The Doctor held Alice in his arms.  “It wouldn’t have worked anyway Alice, but at least you cared enough to try.”

“Try what Doctor?”  Alice was curious.

“You wanted to save the world Alice.”  The Doctor patted his friend softly on her head.

“Did I?  I wouldn’t know where to start.”

“She’s loosing it all.”  Bambara whispered to herself and put her gun back in its holster.

“Who are you?”  Alice asked the pretty woman in the green and brown outfit.

“She’s a friend.”  The Doctor soothed.

“Hello, I’m Alice.  You’re very pretty, can we be friends?”

“Of course.”  Bambara could see the pain etched on the Doctors face.  It was hurting him so much to see this happening to his friend.

“Do you want to see me turn into a car?”  Alice asked her new friend.

“We’d love that.”  The Doctor replied, wiping a tear away from each eye.

“You did what you had to do Doctor.  You’ll find a way to help your friend someday, one that won’t turn her into the next Stalin.”

“Maybe it’s best that she learns a bit at a time and I should learn that you can’t expect the easiest answers to be the right ones.”

“Vroom, vroom!”  Alice started her third lap of the room.

 

 

“Hey, who’s that?”  Mike pointed to a shifty looking guy in a bad fitting army uniform.
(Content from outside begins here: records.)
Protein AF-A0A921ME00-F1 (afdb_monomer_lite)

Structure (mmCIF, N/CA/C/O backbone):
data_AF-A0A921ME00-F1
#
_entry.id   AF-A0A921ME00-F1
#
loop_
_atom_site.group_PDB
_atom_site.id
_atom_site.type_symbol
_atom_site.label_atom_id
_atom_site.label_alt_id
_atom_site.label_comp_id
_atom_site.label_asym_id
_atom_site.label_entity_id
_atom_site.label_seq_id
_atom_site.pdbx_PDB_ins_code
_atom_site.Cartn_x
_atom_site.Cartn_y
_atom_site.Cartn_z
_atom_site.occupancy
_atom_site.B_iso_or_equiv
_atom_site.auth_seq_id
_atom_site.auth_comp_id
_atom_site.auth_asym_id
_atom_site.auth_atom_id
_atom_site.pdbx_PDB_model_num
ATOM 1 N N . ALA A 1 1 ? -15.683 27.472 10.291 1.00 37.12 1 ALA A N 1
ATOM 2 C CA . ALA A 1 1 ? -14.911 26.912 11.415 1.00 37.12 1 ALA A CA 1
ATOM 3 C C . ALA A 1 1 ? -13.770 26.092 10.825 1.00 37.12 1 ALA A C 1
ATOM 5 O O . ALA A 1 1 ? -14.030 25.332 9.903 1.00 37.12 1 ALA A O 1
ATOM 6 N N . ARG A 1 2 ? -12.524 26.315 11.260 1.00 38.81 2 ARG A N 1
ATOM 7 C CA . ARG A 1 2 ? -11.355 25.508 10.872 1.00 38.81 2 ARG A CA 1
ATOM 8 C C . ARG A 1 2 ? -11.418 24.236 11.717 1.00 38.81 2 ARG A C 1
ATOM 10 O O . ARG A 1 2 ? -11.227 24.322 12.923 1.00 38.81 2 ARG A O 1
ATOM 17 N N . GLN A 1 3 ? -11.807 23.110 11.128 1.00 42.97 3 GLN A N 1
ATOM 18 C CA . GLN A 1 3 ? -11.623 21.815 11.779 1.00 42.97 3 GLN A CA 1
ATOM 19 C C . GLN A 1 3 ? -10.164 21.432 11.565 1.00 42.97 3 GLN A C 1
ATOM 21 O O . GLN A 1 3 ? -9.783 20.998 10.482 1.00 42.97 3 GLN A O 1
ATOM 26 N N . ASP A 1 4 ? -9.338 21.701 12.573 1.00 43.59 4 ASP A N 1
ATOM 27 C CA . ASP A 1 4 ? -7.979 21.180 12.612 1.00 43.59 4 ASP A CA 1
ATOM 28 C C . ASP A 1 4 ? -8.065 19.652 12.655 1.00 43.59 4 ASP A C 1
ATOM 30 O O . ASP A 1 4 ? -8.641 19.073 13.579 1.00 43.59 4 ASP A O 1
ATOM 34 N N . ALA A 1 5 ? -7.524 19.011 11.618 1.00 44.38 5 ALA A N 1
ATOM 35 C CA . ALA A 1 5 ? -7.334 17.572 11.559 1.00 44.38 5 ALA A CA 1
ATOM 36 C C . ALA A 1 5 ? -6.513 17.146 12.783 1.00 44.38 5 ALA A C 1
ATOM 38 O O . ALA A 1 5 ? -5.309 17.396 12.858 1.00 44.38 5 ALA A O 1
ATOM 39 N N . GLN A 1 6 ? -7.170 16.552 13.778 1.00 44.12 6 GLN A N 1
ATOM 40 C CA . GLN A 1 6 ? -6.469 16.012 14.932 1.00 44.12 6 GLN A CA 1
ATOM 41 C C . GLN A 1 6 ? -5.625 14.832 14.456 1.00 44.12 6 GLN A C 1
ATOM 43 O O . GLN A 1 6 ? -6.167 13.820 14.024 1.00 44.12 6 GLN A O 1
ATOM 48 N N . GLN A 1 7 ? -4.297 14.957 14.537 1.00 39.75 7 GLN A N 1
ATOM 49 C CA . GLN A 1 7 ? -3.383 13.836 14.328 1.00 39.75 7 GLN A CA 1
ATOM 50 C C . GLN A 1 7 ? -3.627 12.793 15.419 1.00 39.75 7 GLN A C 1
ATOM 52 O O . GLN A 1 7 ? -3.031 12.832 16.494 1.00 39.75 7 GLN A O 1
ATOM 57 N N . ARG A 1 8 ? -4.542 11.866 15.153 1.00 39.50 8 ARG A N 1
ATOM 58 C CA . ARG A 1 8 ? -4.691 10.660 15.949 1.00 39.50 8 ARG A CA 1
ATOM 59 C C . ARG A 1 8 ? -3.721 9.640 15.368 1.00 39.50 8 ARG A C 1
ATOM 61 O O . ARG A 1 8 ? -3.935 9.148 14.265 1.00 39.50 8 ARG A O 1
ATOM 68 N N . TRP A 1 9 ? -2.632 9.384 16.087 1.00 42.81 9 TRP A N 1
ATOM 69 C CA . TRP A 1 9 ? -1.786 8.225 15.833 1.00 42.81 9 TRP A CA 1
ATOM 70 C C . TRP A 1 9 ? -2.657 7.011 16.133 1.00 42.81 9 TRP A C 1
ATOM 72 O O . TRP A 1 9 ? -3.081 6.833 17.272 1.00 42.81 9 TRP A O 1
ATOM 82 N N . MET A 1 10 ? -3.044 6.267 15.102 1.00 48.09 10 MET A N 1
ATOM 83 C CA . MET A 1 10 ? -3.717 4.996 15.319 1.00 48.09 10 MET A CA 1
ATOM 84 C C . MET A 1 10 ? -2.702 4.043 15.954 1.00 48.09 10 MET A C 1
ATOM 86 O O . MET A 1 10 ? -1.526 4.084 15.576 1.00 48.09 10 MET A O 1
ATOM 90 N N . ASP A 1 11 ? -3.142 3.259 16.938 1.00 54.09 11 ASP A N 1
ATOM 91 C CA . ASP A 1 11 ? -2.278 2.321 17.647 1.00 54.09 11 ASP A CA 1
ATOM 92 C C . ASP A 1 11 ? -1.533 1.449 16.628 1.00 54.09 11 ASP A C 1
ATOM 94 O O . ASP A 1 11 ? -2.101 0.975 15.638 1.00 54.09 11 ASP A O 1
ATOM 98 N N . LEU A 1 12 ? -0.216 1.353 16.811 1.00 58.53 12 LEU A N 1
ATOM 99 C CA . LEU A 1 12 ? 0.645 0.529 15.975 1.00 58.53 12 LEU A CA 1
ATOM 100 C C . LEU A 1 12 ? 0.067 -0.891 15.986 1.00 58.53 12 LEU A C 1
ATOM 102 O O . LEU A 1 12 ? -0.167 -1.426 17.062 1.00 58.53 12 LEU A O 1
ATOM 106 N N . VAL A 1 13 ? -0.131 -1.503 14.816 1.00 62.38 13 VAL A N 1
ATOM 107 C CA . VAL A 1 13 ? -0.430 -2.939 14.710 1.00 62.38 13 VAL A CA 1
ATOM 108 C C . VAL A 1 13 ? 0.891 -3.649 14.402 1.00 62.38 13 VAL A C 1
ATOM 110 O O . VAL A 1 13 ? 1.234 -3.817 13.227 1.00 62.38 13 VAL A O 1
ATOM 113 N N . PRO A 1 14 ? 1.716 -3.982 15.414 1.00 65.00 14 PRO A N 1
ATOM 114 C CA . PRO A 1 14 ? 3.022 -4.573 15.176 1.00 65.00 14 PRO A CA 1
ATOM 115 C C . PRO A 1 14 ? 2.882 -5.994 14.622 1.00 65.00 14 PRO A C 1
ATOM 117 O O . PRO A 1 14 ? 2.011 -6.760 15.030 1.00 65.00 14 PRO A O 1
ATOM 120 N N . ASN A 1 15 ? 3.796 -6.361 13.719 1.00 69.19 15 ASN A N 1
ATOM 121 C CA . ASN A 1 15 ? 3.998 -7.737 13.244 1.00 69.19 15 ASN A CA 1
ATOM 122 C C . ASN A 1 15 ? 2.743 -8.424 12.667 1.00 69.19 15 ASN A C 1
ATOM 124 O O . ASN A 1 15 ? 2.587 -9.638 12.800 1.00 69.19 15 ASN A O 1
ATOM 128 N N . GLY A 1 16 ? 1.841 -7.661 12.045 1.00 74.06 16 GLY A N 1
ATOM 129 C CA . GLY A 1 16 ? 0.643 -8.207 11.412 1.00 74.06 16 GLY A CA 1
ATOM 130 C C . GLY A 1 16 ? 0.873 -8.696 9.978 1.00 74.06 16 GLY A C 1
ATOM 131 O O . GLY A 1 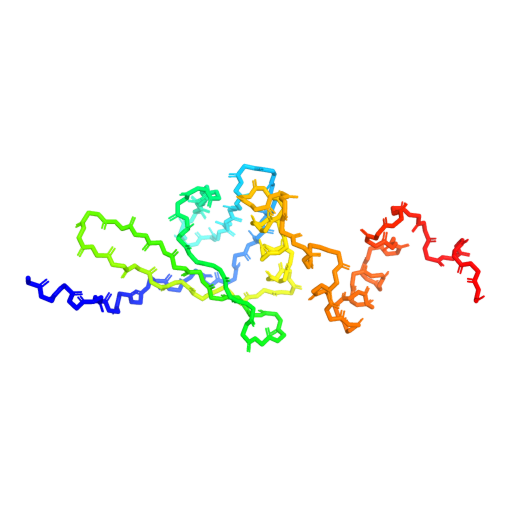16 ? 1.698 -8.154 9.241 1.00 74.06 16 GLY A O 1
ATOM 132 N N . VAL A 1 17 ? 0.103 -9.697 9.554 1.00 81.81 17 VAL A N 1
ATOM 133 C CA . VAL A 1 17 ? 0.052 -10.158 8.162 1.00 81.81 17 VAL A CA 1
ATOM 134 C C . VAL A 1 17 ? -0.941 -9.290 7.401 1.00 81.81 17 VAL A C 1
ATOM 136 O O . VAL A 1 17 ? -2.128 -9.256 7.726 1.00 81.81 17 VAL A O 1
ATOM 139 N N . THR A 1 18 ? -0.457 -8.582 6.380 1.00 86.50 18 THR A N 1
ATOM 140 C CA . THR A 1 18 ? -1.305 -7.762 5.505 1.00 86.50 18 THR A CA 1
ATOM 141 C C . THR A 1 18 ? -1.854 -8.614 4.371 1.00 86.50 18 THR A C 1
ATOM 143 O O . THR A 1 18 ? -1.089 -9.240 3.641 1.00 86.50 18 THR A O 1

“That’s the IRA saboteur!”  Sergeant Greene rushed over to arrest the man.  He started to run but she rugby tackled him and almost broke one of his arms getting his wrists into handcuffs.

“Book him Mary!”  Mike shouted over.  “I think I’ve been watching too much TV with Alice.  She loves all the characters and car chases.  Sometimes I think she imagines writing her own show featuring ninja Wombles in car chases.”  He laughed at the soldier’s look of puzzlement.  “I’ll help you walk your guest over to the jail before getting this little lady back to her mummy.”  Molly hummed contentedly in his hands.

 

 

Mike looked at the Doctor.  “Why did you have to take away all of her intelligence?”

“There wasn’t time to do an in depth study.  I had to think fast.  One day we’ll get it right, but until then we’ll just have to be patient and teach her a few things every day.”  The Doctor opened the TARDIS doors and stood back so that Alice could drive herself inside.

“Well just as long as we do our best, she’s not beyond hope.”  Mike slipped the tired Molly into the Doctors coat pocket.

“There’s always hope Mike, we may forget about it for a while but it never goes away.  We just have to look for it.”

Mike nodded slowly, he was still feeling miserable inside but he had to hope that one day the pain of his loss would fade, leaving him with only happy memories.  “We’d better get inside, you know how upset she gets if she misses Button Moon.”

The Doctor followed Mike into the TARDIS.  “I’ll just set the co-ordinates for our next destination.”

 

 

Bambara and Green watched silently as the blue box vanished.

“Will we see them again sir?”  Greene asked.

“Probably.  The Doctor always drops by when you least expect him.  You did well getting that guy single-handed, I’m putting you down for an award for bravery.  The promotion board like that sort of thing and I expect nothing less.”